*ENTRIES SUPPLIED*
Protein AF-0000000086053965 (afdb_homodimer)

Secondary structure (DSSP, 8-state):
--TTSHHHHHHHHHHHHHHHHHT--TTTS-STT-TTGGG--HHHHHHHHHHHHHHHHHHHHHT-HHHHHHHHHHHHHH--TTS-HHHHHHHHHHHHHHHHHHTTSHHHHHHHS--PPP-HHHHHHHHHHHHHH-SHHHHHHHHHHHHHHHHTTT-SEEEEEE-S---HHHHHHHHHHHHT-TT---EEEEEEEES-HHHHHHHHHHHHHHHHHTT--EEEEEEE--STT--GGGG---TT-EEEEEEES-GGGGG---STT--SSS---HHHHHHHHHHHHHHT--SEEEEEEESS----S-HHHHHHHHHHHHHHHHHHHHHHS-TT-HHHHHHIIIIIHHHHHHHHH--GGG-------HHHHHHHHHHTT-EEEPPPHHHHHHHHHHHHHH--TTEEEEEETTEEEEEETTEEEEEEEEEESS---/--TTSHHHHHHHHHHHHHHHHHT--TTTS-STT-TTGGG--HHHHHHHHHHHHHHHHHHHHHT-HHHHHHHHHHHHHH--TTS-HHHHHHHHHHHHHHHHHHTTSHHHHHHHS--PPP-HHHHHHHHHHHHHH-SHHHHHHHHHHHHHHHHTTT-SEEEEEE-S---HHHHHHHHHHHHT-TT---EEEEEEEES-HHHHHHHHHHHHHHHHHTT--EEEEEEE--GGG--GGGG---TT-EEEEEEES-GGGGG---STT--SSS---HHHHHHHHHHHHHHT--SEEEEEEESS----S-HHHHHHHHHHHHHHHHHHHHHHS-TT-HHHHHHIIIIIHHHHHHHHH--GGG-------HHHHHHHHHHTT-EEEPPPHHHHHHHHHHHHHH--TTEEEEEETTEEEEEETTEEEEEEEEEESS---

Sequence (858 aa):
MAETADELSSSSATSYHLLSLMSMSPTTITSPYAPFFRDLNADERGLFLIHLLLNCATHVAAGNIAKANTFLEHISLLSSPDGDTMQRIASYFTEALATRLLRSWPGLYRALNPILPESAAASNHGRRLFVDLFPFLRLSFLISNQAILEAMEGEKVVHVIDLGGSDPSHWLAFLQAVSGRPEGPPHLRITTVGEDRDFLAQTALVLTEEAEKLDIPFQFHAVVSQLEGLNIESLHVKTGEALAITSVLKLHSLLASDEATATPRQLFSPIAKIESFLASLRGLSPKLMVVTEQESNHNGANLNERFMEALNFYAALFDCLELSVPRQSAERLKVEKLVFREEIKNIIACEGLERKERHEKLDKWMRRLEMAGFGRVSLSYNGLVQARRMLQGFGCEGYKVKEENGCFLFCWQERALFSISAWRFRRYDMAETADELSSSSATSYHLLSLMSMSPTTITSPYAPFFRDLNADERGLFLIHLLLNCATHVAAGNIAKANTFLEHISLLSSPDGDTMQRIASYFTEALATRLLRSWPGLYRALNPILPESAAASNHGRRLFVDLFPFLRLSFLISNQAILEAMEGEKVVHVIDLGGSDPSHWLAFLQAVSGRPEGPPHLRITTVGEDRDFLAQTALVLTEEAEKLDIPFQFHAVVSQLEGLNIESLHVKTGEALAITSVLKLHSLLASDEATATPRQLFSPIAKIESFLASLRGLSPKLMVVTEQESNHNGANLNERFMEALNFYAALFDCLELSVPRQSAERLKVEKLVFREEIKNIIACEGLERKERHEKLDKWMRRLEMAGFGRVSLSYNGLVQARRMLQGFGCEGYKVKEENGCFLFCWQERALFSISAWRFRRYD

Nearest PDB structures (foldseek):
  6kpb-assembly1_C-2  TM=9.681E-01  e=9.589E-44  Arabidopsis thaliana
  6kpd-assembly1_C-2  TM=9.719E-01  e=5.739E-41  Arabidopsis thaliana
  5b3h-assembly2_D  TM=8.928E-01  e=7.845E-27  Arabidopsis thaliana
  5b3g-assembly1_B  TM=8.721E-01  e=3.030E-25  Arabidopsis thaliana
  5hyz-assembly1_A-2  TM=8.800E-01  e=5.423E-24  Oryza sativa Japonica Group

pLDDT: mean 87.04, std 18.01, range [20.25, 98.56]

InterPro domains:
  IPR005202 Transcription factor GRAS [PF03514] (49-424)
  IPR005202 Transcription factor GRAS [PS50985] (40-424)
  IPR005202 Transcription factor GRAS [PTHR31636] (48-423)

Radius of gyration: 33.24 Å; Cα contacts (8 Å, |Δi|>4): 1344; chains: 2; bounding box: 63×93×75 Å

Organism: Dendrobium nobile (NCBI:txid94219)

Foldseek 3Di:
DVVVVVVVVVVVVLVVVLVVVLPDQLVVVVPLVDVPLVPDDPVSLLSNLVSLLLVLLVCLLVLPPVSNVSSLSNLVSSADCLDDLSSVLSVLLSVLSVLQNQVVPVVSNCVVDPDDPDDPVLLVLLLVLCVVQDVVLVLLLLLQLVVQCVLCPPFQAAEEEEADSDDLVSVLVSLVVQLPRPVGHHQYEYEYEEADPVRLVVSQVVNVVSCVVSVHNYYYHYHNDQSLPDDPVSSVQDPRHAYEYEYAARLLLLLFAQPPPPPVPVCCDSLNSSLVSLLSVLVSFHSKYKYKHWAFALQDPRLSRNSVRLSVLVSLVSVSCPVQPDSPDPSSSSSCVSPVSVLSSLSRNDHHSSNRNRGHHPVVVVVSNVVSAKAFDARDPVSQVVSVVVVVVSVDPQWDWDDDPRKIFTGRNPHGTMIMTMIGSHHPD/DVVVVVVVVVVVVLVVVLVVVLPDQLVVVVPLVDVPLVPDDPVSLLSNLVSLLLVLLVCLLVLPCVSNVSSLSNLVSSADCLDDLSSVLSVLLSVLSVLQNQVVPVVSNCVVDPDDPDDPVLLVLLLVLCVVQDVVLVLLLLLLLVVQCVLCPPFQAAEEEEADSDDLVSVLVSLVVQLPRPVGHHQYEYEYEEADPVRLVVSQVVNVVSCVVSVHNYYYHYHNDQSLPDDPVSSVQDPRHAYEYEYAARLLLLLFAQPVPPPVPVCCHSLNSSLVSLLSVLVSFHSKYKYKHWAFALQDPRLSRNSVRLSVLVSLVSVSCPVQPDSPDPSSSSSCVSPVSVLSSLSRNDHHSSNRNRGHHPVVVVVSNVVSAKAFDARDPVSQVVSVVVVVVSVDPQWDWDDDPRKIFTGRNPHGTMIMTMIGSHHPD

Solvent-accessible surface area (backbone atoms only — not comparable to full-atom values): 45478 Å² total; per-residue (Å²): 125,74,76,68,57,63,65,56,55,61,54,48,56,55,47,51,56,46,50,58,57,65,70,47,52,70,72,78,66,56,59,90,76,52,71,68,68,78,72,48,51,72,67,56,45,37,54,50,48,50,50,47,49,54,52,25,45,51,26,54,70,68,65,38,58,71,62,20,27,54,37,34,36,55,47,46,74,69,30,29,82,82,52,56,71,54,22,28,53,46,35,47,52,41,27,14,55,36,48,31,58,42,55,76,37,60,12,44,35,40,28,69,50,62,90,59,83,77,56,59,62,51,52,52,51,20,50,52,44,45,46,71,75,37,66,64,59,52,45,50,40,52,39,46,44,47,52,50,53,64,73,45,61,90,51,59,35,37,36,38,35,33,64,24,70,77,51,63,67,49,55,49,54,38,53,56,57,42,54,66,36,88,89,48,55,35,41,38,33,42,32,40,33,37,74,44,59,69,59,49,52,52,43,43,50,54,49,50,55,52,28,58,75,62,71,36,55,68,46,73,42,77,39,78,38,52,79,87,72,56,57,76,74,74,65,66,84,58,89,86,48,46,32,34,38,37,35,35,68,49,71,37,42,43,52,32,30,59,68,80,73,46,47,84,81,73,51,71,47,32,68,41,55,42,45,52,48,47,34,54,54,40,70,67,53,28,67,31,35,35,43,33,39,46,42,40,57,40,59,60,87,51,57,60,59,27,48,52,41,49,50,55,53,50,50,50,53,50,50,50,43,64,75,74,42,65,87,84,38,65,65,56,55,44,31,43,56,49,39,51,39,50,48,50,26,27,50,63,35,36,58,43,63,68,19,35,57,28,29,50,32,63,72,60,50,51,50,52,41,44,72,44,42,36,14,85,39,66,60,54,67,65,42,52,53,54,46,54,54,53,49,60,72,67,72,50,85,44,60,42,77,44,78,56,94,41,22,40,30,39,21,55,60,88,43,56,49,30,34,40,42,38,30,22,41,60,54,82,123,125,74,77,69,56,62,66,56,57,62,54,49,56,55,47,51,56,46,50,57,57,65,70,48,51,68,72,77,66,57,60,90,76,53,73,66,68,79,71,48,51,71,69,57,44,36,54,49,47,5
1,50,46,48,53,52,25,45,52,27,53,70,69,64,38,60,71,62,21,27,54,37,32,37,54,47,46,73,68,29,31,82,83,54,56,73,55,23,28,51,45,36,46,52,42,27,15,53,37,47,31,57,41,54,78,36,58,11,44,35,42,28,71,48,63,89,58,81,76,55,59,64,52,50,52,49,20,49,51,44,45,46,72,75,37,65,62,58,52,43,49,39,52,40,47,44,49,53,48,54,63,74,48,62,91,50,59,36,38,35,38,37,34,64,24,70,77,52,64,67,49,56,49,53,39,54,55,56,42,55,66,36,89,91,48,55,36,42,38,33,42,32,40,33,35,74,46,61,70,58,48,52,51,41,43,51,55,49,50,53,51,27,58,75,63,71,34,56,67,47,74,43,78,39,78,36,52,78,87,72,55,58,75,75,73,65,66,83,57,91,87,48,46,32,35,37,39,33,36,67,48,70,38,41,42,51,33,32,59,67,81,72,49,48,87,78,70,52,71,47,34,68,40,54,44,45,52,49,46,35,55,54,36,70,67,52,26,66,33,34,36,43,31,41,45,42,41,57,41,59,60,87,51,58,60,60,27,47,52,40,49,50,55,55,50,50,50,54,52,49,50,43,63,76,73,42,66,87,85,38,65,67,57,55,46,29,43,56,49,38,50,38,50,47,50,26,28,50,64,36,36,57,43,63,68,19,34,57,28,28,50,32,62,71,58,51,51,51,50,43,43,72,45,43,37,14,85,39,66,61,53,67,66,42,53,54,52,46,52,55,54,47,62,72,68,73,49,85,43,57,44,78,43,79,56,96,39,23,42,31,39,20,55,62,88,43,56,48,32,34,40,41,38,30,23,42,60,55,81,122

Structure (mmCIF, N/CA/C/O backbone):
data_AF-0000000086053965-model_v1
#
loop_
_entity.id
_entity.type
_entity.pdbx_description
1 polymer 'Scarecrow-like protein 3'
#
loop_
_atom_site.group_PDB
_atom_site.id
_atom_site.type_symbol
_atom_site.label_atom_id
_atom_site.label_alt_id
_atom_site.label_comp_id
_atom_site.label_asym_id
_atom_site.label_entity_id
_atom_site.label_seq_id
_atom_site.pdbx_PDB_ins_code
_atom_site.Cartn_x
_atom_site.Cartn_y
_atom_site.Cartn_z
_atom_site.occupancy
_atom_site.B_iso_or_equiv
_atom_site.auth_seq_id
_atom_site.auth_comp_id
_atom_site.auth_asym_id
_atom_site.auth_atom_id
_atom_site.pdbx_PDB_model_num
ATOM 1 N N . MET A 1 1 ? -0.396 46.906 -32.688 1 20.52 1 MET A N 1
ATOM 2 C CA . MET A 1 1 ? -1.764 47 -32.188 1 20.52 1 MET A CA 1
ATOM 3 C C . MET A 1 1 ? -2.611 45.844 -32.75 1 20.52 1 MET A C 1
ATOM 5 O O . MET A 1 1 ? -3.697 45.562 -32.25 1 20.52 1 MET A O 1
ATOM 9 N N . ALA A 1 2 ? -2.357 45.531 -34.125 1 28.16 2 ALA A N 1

*TASK DETAILS*
Filter the records down to the lines that contain the string "GRAS", and copy those lines.

*TASK SOLUTION*
  IPR005202 Transcription factor GRAS [PF03514] (49-424)
  IPR005202 Transcription factor GRAS [PS50985] (40-424)
  IPR005202 Transcription factor GRAS [PTHR31636] (48-423)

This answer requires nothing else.